Does it worry you to be alone?
How do I feel by the end of the day?
Are you sad because you're on your own?
No, I get by with a little help from my friends

1

Con le spalle premute contro la parete di un palazzo storico, Andrea stava provando a concentrarsi sulle labbra di quel ragazzo sopra le sue piuttosto che sulla certezza che la maglietta le si stesse riempiendo di polvere e di chissà quali altre schifezze.

Arrivato alla base del suo collo, la leccò. Lei si accigliò e subito le scappò una risata, un po' per la leccata, un po' per la sua stessa reazione. La divertiva fingere di guardarsi dall'esterno in momenti come quello, le trasmetteva un senso di potere che adorava. Ma si stava annoiando. Il ragazzo, amico di amici di università, era simpatico ma non ci sapeva fare. A dire la verità aveva cominciato lei, ma solo perché Giacomo (un nome altrettanto banale, quasi borghese) si era lanciato in una dissertazione sulla realtà come sequenza di stringhe informatiche e Andrea aveva sperato che appartarsi con lui le sarebbe valso qualcosa di più di un discorso sui massimi sistemi. Quindi gli si era avvicinata, fingendo di trovare interessante il taglio del suo zigomo. Giacomo, che era filosofo ma non completamente stupido, aveva colto l'antifona e si era chinato su di lei - odiava quando lo facevano, ma era un'accortezza quantomeno utile per baciarla.

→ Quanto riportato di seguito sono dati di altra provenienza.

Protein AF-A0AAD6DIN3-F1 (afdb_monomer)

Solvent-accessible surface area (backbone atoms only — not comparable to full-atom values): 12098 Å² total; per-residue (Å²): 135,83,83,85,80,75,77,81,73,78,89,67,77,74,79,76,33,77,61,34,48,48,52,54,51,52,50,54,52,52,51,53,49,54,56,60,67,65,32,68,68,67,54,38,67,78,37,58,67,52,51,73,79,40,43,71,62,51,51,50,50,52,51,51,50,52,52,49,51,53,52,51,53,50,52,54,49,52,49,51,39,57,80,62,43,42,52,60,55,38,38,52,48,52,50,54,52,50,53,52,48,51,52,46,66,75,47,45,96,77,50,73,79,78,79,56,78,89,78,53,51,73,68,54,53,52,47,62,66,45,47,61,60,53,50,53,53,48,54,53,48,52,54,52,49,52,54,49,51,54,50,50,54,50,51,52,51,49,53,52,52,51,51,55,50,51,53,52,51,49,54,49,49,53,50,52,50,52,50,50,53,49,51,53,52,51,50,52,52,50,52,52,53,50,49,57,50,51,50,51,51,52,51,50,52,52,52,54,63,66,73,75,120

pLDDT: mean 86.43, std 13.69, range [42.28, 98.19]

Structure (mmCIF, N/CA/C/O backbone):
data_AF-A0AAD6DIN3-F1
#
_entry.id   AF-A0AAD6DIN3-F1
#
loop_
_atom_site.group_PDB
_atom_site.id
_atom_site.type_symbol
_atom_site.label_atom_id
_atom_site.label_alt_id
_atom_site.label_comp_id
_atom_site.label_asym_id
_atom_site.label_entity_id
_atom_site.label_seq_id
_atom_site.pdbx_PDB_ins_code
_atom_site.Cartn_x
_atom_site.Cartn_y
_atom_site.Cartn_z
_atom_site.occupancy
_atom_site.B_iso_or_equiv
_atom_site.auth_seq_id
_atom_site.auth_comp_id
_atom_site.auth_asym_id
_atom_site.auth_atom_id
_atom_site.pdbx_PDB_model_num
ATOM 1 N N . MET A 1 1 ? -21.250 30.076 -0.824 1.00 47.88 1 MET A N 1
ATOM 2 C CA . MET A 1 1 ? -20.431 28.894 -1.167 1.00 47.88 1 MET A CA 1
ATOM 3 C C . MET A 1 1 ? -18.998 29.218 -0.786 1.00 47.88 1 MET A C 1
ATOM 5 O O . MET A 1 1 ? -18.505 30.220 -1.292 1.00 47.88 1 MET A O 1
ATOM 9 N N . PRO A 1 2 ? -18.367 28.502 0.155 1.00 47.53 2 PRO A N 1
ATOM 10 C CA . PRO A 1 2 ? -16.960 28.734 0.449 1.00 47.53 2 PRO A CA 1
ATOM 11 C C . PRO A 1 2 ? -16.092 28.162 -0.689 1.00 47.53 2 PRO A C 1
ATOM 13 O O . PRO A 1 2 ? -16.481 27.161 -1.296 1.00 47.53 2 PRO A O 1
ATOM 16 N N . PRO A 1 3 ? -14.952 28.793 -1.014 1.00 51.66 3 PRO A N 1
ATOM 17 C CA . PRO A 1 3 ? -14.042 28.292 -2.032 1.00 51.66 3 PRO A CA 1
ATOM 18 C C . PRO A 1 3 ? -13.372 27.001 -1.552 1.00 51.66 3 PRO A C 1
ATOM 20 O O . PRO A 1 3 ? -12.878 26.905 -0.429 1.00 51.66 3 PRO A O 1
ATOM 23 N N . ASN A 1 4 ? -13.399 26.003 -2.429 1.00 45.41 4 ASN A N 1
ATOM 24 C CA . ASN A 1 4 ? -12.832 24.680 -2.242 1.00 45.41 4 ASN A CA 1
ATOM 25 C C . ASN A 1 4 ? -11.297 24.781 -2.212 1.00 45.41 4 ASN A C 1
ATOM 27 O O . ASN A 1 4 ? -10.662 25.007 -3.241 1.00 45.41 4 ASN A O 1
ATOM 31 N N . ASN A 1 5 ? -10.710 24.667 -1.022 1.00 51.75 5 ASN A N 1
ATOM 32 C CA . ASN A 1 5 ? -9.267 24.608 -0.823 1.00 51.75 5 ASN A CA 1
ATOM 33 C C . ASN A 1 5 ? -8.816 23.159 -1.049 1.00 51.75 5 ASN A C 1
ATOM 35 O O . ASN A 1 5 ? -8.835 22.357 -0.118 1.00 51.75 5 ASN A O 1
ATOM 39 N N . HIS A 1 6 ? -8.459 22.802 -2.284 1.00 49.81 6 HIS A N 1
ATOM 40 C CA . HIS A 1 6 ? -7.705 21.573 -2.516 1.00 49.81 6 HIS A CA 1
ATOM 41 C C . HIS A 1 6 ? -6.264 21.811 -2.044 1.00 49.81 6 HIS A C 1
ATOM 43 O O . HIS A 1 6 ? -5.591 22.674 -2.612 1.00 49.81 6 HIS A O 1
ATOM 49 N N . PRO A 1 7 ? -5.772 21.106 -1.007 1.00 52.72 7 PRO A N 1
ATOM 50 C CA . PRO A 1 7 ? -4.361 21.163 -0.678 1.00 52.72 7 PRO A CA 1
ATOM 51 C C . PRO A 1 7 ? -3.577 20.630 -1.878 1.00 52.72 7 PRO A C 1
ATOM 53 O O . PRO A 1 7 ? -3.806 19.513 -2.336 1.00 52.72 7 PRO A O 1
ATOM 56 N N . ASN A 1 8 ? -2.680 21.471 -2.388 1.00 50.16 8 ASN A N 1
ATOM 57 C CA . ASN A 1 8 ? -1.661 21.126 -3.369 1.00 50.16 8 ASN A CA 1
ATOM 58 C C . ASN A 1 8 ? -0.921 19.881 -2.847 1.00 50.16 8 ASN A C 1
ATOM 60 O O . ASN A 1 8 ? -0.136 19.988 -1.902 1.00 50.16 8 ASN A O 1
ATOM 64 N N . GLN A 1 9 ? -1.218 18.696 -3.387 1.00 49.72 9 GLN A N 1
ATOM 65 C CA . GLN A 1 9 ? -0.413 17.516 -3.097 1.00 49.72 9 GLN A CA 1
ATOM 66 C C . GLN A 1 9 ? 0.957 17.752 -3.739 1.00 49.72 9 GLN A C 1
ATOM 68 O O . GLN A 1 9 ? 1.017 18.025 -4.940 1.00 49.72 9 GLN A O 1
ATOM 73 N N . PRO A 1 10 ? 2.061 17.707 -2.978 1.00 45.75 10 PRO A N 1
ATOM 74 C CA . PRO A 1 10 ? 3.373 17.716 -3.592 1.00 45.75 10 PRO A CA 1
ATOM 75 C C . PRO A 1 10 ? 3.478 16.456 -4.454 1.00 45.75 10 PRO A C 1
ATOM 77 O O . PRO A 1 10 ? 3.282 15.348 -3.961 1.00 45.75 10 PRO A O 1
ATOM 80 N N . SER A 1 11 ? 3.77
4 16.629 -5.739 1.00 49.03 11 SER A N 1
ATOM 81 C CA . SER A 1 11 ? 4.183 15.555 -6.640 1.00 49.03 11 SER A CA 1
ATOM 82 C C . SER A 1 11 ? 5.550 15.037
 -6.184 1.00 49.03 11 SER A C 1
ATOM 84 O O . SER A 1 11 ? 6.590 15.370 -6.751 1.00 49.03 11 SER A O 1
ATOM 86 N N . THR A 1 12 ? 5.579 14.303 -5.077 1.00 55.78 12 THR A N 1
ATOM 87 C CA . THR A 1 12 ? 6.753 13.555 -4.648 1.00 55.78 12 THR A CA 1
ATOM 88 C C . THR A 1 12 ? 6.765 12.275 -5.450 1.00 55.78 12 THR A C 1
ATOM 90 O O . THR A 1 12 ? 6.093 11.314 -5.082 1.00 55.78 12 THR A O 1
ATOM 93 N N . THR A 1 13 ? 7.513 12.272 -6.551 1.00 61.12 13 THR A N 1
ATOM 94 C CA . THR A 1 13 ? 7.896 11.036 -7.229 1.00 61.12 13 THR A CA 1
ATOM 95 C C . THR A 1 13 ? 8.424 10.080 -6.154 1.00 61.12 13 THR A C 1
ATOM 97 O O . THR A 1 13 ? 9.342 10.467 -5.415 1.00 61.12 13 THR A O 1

Eppure si stava annoiando. Un tempo non avrebbe esitato a prendere in mano la situazione, facendo in modo che con le spalle al muro ci stesse lui: ai maschi piaceva questo genere di mosse, e Andrea era eccitata dalla loro eccitazione. Ora però non ne aveva voglia. Era stanca, dormiva poco. Non era più il dolore fisico a tormentarla, ma gli incubi, e quando si svegliava alle prime ore del mattino non riusciva più a prendere sonno. Aveva sperato che il lavoro in negozio segnasse il punto di partenza di una nuova, sfavillante era, e che l'Andrea finalmente libera dai lividi e dalle abrasioni sarebbe stata in grado di dimenticare e di andare avanti con la sua vita. Invece si era trovata a fluttuare in un costante stato di allerta. Perfino dentro casa non si sentiva al sicuro: sbirciava dietro a ogni angolo per essere sicura che nessuno le stesse per tendere un agguato. Non era mai abbastanza.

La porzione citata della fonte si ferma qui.